Monday, January 13, 2014

Morning Hunt on Nottoway Swamp

Hank aka The Angel Gabriel

My wife and son both had off of work and school before I could get away from work on the holidays, so they headed south to North Carolina to be with our family.   I followed them about four days later, breaking up the nine hour drive with a stop in the headwaters of the Nottoway Swamp.  My brother, one of the area's relatively few resident waterfowlers, was still out on the tugboat, so his friend showed me a section of (his) privately owned swamp for a quick morning shoot before I hit the road to finish my trip.  My brother T even sweetened the deal by lending me his Mack's Big Ditch Waders and his Mossberg 935 shotgun (the gun I use most often as well), so I wouldn't have to drag mine along on my entire Christmas trip.

The walk into the swamp was great - cold weather had finally arrived.  We snuck through heavy brambles and over old cypress knees as the elevation dropped lower and lower, the pine needle forest floor finally ceding to rotting maple and swamp oak leaves, then to standing water.   Aquatic vegetation was so incredibly thick in the swamp that it was hard to wade, which I knew might make for a great hunt.  Soon enough, it was shooting light.   As I've written before (but not recently), hunting in timber is very challenging before sunrise - the only light is overhead, where we were able to see small and silent flocks of wood ducks and ring-neck ducks crossing the swamp, heading from their roost to their chosen feeding area.  As the sun rose, it was hard not to be taken in by the peacefulness of the place.

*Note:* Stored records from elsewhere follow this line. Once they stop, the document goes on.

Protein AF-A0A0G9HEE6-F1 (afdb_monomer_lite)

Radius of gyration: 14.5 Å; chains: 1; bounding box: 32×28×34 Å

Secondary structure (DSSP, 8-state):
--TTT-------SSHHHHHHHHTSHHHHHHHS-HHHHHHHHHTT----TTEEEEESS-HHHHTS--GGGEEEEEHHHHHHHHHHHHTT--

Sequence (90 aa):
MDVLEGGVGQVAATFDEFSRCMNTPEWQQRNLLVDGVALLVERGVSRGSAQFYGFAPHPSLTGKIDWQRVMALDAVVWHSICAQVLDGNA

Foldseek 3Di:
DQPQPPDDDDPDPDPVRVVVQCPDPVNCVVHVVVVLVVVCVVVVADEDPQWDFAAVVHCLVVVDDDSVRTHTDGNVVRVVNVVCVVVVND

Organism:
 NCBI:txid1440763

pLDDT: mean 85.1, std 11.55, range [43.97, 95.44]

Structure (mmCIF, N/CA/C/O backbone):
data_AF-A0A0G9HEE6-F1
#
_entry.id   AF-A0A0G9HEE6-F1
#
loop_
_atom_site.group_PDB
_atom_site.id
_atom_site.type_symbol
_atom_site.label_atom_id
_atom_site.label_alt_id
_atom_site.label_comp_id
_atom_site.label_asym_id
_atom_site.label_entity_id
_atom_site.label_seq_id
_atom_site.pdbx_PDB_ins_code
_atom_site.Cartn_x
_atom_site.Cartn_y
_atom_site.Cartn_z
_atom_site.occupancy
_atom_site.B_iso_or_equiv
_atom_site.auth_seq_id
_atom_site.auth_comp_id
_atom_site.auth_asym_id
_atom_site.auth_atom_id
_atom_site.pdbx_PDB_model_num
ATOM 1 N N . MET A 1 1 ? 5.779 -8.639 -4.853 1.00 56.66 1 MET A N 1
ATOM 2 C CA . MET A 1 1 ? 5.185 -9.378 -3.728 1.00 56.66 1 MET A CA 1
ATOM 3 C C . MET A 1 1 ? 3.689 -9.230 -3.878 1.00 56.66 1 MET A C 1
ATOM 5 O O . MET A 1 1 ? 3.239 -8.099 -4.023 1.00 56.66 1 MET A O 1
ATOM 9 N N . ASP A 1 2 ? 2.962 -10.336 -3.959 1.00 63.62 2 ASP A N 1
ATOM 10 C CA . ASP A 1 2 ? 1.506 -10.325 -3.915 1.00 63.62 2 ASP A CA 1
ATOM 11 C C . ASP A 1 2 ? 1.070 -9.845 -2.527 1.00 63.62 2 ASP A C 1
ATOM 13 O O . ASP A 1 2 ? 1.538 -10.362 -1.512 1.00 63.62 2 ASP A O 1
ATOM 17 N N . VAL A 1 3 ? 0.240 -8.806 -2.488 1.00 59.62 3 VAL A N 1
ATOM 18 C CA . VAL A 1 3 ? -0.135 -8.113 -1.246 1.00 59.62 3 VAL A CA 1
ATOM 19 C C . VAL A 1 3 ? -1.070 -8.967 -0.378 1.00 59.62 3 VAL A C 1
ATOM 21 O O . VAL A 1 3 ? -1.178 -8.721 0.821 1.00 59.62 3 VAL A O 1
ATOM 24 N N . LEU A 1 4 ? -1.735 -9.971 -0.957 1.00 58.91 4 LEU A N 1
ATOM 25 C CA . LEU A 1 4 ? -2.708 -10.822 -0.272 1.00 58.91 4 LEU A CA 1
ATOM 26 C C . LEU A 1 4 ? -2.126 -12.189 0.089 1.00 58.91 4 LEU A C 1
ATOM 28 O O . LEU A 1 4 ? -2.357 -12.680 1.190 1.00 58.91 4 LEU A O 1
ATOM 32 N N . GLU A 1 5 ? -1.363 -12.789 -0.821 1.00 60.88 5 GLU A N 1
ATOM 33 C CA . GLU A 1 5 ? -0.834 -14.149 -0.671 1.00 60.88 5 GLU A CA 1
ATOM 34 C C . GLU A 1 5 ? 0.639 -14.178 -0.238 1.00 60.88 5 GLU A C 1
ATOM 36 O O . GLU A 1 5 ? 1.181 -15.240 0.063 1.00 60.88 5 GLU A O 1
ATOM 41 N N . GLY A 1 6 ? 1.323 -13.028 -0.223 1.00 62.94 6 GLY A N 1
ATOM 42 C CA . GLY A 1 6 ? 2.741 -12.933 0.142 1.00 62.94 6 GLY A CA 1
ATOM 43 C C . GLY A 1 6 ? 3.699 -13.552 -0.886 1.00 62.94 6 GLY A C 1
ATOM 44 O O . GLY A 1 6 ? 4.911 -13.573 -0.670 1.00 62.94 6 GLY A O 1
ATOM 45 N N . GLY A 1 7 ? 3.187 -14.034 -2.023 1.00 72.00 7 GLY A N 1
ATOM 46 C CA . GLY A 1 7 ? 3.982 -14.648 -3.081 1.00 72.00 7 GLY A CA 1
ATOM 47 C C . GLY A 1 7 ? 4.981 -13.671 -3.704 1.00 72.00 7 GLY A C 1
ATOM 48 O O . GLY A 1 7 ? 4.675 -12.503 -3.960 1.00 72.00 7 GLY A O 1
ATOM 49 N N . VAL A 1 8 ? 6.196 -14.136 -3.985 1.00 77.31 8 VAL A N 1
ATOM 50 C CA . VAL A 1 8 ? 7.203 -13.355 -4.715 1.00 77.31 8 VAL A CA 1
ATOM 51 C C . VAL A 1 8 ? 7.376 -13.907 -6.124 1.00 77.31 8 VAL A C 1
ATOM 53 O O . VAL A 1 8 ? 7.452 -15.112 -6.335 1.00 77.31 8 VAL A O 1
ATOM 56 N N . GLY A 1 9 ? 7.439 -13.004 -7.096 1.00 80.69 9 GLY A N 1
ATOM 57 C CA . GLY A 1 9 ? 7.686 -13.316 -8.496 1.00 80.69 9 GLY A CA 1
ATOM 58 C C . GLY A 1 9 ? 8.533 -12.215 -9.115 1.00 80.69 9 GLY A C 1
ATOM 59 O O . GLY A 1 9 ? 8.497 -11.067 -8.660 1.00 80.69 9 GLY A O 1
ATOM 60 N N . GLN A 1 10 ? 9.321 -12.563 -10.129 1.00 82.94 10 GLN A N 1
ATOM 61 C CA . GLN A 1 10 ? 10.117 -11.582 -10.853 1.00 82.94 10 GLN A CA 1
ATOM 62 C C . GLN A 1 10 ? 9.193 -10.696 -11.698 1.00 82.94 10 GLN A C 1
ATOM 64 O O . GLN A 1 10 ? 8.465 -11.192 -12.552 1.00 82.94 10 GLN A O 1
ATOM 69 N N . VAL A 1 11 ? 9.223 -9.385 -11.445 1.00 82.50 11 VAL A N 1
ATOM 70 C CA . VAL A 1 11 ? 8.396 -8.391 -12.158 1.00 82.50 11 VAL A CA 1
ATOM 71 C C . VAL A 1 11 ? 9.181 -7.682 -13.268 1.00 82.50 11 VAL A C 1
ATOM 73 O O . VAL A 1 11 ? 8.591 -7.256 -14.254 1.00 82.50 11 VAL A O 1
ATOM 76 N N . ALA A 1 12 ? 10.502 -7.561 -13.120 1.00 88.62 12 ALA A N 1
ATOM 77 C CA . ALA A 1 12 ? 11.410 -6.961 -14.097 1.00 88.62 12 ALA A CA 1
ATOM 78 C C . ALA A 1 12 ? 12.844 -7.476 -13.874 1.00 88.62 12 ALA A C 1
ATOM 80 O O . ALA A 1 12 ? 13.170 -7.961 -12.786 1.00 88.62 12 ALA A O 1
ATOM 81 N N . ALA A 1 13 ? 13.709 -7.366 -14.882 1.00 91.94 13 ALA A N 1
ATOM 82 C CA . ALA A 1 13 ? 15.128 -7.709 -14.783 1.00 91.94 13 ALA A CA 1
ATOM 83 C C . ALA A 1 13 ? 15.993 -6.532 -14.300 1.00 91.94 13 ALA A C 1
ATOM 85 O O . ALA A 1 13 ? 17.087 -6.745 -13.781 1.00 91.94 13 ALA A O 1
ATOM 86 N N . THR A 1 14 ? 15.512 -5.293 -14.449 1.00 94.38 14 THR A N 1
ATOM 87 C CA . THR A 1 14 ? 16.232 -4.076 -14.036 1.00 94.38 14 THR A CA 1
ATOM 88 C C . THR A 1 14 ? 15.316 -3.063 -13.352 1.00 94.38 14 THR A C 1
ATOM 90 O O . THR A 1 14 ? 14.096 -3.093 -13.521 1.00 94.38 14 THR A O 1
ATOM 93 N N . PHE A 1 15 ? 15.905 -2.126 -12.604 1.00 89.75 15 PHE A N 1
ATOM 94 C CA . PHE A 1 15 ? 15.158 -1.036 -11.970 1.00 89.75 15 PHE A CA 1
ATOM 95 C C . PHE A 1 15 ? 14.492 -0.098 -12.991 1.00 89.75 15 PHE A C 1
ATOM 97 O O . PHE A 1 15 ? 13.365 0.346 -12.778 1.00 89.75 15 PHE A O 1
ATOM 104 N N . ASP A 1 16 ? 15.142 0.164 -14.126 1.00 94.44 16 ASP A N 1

And then we shattered that peace with a volley of ringnecks.  I shot once and got very lucky - the duck plummeted into the swamp just 15 yards ahead of me.  As it fell, I tried to shoot another duck, but a shell was jammed in the magazine.  T's buddy apparently can't shoot straight, so the rest of the ducks lived.  A pair of wood ducks came in while I was messing with the gun, and T's buddy shot one, sailing it across the swamp.   As he carefully angled through the cypress knees to retrieve it, a flock of mallards dropped in from over the treeline.  I hastily cleared, or so I thought, and fired.  PING!  I had accidentally reloaded the spent shell.  What an idiot.

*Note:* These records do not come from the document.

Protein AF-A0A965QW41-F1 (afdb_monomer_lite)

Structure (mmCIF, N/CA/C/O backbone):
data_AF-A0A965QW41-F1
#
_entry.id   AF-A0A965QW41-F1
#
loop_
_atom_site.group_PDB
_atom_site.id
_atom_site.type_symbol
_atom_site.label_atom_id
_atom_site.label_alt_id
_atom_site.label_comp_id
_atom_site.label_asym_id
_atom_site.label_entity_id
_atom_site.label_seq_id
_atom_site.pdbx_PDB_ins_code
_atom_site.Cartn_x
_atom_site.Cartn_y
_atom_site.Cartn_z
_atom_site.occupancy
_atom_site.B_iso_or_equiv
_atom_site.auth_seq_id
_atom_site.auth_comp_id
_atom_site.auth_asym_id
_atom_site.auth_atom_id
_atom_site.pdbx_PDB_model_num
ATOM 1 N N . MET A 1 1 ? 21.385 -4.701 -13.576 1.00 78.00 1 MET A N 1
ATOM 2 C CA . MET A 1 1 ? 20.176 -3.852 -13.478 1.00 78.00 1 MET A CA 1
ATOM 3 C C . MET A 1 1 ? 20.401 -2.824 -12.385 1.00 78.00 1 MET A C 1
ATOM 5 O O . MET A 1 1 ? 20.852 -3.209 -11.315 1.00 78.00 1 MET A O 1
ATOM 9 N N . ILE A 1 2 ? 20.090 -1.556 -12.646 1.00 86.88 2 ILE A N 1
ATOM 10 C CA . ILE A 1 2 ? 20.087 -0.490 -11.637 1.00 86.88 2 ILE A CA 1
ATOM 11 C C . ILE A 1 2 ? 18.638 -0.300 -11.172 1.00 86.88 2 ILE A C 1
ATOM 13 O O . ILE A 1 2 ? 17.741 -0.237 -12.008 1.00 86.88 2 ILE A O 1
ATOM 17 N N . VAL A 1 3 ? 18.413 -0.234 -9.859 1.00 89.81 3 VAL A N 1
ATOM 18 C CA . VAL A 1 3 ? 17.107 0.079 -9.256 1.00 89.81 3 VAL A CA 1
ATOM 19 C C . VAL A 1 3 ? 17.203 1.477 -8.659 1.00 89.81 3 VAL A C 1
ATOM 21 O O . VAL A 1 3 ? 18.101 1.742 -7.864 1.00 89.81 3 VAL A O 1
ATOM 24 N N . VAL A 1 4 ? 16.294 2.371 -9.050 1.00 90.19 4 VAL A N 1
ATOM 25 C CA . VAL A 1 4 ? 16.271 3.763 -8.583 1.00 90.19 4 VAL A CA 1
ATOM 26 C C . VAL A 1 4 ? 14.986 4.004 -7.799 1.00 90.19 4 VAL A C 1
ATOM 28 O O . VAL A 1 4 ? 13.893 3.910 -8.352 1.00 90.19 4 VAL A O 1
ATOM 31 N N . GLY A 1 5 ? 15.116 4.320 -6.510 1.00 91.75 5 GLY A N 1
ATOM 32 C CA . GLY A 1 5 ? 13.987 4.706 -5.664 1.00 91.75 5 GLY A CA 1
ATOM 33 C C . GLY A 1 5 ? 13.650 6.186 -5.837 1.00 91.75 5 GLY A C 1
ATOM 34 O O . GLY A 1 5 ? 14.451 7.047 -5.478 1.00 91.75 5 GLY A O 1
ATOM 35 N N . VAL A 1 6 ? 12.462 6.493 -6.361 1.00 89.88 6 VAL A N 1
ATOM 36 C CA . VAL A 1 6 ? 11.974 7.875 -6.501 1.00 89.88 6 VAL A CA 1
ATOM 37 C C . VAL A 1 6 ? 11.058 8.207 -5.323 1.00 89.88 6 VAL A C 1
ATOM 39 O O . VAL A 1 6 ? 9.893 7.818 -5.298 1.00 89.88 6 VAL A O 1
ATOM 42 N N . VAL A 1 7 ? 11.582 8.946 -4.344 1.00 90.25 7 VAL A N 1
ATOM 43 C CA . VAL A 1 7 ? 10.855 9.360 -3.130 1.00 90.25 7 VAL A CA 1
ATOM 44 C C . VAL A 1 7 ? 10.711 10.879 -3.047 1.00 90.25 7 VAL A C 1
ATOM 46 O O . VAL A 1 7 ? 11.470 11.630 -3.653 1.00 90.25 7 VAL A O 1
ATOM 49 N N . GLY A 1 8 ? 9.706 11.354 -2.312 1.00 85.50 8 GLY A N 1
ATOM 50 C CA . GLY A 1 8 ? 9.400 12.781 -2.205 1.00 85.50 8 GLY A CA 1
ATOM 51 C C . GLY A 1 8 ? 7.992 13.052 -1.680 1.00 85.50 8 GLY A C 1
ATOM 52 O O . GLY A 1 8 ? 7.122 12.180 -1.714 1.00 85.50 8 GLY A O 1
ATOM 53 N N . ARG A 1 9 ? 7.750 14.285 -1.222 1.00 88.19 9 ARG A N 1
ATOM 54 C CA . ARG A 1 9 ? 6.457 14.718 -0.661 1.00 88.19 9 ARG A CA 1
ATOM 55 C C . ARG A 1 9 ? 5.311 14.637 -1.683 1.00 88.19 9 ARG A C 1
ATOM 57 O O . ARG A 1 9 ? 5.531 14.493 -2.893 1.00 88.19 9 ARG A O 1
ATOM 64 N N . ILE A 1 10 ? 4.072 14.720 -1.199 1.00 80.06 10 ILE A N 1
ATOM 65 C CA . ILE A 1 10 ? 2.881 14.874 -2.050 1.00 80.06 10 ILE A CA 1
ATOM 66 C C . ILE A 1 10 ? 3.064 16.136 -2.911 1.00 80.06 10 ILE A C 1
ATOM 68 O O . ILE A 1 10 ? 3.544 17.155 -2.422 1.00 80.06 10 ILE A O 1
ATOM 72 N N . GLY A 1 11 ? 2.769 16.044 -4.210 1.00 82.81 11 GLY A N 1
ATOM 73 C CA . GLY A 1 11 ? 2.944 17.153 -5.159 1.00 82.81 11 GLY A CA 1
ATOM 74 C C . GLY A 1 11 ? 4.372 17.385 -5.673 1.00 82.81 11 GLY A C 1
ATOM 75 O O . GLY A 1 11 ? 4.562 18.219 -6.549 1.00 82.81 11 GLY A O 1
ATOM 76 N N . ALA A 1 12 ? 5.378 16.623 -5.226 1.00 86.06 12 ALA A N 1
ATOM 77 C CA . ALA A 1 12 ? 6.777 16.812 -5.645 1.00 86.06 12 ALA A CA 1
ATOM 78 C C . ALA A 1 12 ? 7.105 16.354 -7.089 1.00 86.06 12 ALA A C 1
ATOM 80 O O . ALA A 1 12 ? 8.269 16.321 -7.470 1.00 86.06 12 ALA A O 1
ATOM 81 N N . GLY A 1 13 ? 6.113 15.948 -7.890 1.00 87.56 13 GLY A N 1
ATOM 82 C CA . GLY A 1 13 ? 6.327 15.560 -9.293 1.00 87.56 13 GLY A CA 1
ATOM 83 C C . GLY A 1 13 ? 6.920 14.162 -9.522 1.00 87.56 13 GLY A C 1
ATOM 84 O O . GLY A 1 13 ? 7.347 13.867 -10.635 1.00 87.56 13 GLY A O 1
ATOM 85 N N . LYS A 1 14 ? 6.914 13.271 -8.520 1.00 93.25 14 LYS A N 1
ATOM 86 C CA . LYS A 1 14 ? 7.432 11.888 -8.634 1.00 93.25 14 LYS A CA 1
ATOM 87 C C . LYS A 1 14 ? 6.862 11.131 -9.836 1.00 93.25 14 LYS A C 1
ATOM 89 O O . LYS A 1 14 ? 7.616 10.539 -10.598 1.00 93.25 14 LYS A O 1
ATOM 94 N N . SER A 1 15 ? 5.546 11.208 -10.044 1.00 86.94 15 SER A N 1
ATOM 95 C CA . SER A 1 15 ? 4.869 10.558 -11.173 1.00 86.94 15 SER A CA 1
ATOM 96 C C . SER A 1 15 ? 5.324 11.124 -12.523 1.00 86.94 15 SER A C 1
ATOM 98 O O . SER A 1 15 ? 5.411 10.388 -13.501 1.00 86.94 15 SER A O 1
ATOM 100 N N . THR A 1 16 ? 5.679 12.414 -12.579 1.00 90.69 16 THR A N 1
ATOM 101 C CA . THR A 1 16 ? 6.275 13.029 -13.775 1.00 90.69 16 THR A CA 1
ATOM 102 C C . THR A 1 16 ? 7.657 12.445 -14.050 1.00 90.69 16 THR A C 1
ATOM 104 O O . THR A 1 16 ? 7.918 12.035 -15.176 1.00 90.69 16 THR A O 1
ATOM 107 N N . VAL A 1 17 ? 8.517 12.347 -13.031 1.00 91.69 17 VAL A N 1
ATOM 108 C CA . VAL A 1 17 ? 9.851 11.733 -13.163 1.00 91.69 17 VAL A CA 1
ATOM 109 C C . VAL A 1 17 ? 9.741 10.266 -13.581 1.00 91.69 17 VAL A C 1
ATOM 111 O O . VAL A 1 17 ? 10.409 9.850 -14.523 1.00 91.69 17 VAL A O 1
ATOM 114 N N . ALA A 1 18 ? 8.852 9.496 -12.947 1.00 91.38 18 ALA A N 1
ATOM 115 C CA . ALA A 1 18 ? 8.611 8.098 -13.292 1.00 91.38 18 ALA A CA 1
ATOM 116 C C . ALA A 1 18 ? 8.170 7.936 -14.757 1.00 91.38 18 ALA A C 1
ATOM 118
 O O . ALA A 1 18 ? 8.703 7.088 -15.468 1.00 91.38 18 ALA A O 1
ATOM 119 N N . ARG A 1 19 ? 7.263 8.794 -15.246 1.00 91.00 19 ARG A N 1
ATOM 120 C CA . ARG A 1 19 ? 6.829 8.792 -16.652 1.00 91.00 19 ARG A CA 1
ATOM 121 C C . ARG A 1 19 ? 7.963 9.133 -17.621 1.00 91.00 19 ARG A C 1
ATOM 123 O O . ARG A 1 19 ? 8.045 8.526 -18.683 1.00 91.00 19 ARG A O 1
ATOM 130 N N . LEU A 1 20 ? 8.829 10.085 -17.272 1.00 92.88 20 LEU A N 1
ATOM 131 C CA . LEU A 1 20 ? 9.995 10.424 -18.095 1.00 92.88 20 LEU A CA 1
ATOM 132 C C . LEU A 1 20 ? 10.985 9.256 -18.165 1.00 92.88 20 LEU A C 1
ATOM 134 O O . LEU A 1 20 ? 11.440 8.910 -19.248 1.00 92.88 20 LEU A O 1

After that rather exciting 20 minutes, we had very little action.  Birds appeared to have good local knowledge and knew exactly where they were headed.  By 9:00am, I was walking back out of the swamp, admiring all the cool living things in the swamp like this Old Man's Beard lichen - things we've lost along the I-95 corridor due to 400 years of land abuse.

With my duck and my suitcase, I headed on south for Christmas.  Sometimes, hunting doesn't have to be arduous or involved.  You just have to go.